Никаких символов. Фотография означает только самое себя, только то, что запечатлено. Лес, дорога, рюкзак, гитара. Путешествие. Не начало его и не завершение — скорее, промежуточный финиш, скорая остановка у костра, в таборе таких же бесшабашных бродяг, вооруженных теми же гитарами, рюкзаками и неудержимой жаждой дороги.
Мне самому довелось пройти не одну дорогу. Гитары, правда, тогда у меня не было, а вот рюкзак — выцветший, брезентовый и совершенно безразмерный — был. При ходьбе в нем всегда что-то постукивало, позвякивало и булькало. Неуклюжий аккомпанемент полудетских странствий.
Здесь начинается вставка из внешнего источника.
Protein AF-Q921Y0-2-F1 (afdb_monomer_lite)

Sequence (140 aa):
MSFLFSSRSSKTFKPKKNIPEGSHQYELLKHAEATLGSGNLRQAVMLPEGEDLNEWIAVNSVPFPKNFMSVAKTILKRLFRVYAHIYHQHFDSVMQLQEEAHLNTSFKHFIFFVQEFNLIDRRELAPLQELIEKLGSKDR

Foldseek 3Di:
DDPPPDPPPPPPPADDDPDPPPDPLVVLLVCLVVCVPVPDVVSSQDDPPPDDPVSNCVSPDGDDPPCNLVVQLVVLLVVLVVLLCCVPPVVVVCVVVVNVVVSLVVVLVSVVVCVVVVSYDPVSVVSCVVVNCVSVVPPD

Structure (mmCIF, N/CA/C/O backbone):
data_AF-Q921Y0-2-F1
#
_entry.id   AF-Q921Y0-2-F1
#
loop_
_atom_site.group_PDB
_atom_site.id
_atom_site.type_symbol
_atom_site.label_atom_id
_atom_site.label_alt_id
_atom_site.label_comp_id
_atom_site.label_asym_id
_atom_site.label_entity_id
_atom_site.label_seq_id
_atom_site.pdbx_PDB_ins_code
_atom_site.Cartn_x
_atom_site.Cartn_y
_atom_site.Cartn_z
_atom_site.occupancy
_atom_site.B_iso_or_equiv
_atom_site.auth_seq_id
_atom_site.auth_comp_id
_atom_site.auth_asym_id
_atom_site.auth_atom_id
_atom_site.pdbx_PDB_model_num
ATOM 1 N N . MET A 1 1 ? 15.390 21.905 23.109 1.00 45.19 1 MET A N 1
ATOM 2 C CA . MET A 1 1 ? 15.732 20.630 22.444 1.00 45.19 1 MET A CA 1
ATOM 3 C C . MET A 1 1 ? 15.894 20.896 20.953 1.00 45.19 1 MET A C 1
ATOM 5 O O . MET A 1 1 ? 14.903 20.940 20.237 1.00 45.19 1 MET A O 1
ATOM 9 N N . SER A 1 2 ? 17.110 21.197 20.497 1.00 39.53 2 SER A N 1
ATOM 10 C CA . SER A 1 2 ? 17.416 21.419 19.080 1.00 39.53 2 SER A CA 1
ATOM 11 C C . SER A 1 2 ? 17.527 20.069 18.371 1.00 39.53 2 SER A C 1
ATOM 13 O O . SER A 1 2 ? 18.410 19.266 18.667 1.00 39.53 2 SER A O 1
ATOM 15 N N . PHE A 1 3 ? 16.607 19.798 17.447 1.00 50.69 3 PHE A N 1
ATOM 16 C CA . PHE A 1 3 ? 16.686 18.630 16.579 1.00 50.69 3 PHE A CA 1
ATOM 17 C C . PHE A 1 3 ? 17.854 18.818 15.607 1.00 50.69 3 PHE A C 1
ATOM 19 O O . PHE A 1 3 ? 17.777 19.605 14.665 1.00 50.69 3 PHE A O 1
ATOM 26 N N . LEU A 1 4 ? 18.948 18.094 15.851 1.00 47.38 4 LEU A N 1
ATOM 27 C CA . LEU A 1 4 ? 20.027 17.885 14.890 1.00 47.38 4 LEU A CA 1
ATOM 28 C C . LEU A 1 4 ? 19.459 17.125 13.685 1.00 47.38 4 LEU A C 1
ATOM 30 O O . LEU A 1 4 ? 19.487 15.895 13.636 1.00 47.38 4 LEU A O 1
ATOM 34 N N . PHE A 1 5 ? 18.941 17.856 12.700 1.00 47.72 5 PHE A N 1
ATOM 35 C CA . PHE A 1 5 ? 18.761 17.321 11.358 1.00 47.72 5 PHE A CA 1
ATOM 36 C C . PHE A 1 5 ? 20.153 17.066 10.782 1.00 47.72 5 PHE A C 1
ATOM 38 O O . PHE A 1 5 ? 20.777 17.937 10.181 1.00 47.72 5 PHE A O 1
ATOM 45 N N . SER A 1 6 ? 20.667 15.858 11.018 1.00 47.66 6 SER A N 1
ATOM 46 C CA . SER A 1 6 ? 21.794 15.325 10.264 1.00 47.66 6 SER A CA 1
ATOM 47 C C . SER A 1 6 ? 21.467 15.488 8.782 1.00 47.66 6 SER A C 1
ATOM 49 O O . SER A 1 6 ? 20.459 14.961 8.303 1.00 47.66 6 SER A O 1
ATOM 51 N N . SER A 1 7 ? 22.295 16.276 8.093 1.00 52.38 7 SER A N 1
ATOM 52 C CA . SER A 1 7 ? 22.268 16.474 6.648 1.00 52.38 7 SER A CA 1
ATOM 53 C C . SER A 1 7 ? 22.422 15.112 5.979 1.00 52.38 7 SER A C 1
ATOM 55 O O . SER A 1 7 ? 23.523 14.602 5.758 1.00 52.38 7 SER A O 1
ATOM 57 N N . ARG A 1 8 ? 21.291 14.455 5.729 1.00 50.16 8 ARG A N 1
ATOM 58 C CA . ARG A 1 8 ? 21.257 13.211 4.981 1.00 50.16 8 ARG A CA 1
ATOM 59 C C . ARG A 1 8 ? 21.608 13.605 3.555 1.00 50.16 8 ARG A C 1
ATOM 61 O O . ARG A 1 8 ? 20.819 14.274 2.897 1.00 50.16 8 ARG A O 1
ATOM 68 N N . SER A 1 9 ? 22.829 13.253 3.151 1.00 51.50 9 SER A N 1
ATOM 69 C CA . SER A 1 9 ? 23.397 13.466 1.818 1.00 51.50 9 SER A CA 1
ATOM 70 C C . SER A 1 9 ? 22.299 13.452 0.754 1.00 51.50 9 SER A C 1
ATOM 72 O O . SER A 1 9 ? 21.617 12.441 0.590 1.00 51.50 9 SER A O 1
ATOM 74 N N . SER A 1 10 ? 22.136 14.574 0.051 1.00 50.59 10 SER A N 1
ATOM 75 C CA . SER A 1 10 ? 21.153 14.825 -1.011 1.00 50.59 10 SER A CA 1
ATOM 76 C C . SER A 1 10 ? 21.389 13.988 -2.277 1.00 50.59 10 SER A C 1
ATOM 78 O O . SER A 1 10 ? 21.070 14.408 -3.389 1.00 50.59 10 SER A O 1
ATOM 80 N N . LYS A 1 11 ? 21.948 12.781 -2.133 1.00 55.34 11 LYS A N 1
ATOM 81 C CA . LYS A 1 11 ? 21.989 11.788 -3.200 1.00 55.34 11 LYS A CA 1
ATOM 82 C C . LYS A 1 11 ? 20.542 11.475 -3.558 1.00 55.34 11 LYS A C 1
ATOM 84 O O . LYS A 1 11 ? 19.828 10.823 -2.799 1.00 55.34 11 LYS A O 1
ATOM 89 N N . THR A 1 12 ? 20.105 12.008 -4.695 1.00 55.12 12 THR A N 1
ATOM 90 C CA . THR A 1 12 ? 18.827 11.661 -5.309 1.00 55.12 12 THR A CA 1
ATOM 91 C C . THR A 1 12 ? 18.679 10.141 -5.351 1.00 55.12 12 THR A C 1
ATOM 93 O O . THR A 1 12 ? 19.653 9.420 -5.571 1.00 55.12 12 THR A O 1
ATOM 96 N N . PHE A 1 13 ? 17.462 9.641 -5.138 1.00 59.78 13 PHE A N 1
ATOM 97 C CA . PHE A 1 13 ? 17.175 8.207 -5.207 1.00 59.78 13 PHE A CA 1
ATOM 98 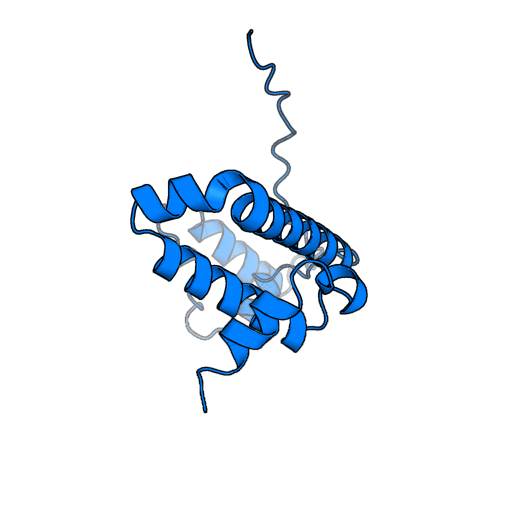C C . PHE A 1 13 ? 17.411 7.628 -6.612 1.00 59.78 13 PHE A C 1
ATOM 100 O O . PHE A 1 13 ? 17.427 6.412 -6.769 1.00 59.78 13 PHE A O 1
ATOM 107 N N . LYS A 1 14 ? 17.599 8.471 -7.639 1.00 61.78 14 LYS A N 1
ATOM 108 C CA . LYS A 1 14 ? 17.822 8.019 -9.012 1.00 61.78 14 LYS A CA 1
ATOM 109 C C . LYS A 1 14 ? 19.199 7.336 -9.138 1.00 61.78 14 LYS A C 1
ATOM 111 O O . LYS A 1 14 ? 20.216 8.031 -9.078 1.00 61.78 14 LYS A O 1
ATOM 116 N N . PRO A 1 15 ? 19.272 6.005 -9.336 1.00 65.75 15 PRO A N 1
ATOM 117 C CA . PRO A 1 15 ? 20.515 5.364 -9.738 1.00 65.75 15 PRO A CA 1
ATOM 118 C C . PRO A 1 15 ? 20.926 5.905 -11.113 1.00 65.75 15 PRO A C 1
ATOM 120 O O . PRO A 1 15 ? 20.075 6.127 -11.976 1.00 65.75 15 PRO A O 1
ATOM 123 N N . LYS A 1 16 ? 22.229 6.116 -11.332 1.00 66.62 16 LYS A N 1
ATOM 124 C CA . LYS A 1 16 ? 22.741 6.457 -12.664 1.00 66.62 16 LYS A CA 1
ATOM 125 C C . LYS A 1 16 ? 22.551 5.246 -13.577 1.00 66.62 16 LYS A C 1
ATOM 127 O O . LYS A 1 16 ? 23.075 4.173 -13.281 1.00 66.62 16 LYS A O 1
ATOM 132 N N . LYS A 1 17 ? 21.778 5.401 -14.653 1.00 69.94 17 LYS A N 1
ATOM 133 C CA . LYS A 1 17 ? 21.675 4.380 -15.699 1.00 69.94 17 LYS A CA 1
ATOM 134 C C . LYS A 1 17 ? 22.931 4.423 -16.560 1.00 69.94 17 LYS A C 1
ATOM 136 O O . LYS A 1 17 ? 23.335 5.496 -16.992 1.00 69.94 17 LYS A O 1
ATOM 141 N N . ASN A 1 18 ? 23.506 3.258 -16.838 1.00 77.38 18 ASN A N 1
ATOM 142 C CA . ASN A 1 18 ? 24.592 3.123 -17.804 1.00 77.38 18 ASN A CA 1
ATOM 143 C C . ASN A 1 18 ? 23.983 3.043 -19.209 1.00 77.38 18 ASN A C 1
ATOM 145 O O . ASN A 1 18 ? 23.847 1.954 -19.762 1.00 77.38 18 ASN A O 1
ATOM 149 N N . ILE A 1 19 ? 23.535 4.180 -19.739 1.00 80.06 19 ILE A N 1
ATOM 150 C CA . ILE A 1 19 ? 23.127 4.276 -21.143 1.00 80.06 19 ILE A CA 1
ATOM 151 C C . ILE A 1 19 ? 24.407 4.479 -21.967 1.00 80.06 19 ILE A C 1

Часто хотелось есть, и горбушка хлеба за плечами всегда находилась. А вот чего нам с рюкзаком хватало с избытком — так это путей-дорог. Дороги, самые разные — и такие, как здесь, на фото, «грунтовки», и многорядные шоссе, и разбитые улицы провинциальных местечек, и брусчатка старинных городов, — уходили за спину, сматывались в клубок, падали на самое дно моего ворчливого мешка. И туда же оседал дым от лесных костров и брызги прибоя в летнем Крыму, долетали — с августовского неба — падающие звезды и обрывки бессонных, пропитанных музыкой и вином, ночей.
У меня уже давно другой, «цивильный» рюкзак. По дальней дороге с ним не попутешествуешь, но в каждодневной беготне, к которой обязывает меня профессия, он чрезвычайно удобен. Что в нем звенит и постукивает, я всегда знаю — коробка с дискетами, ручки, компакт-диски, блокнот, всякая необходимая журналисту мелочь.
А брезентовый ворчун, в котором, на самом дне, в каком-то потаенном кармашке, хранится все то, о чем я буду вспоминать до конца своих дней, исчез. Я думаю, он сейчас вновь путешествует. Висит на чьих-то плечах и копит лучшие дни другой жизни. Наверно, это справедливо.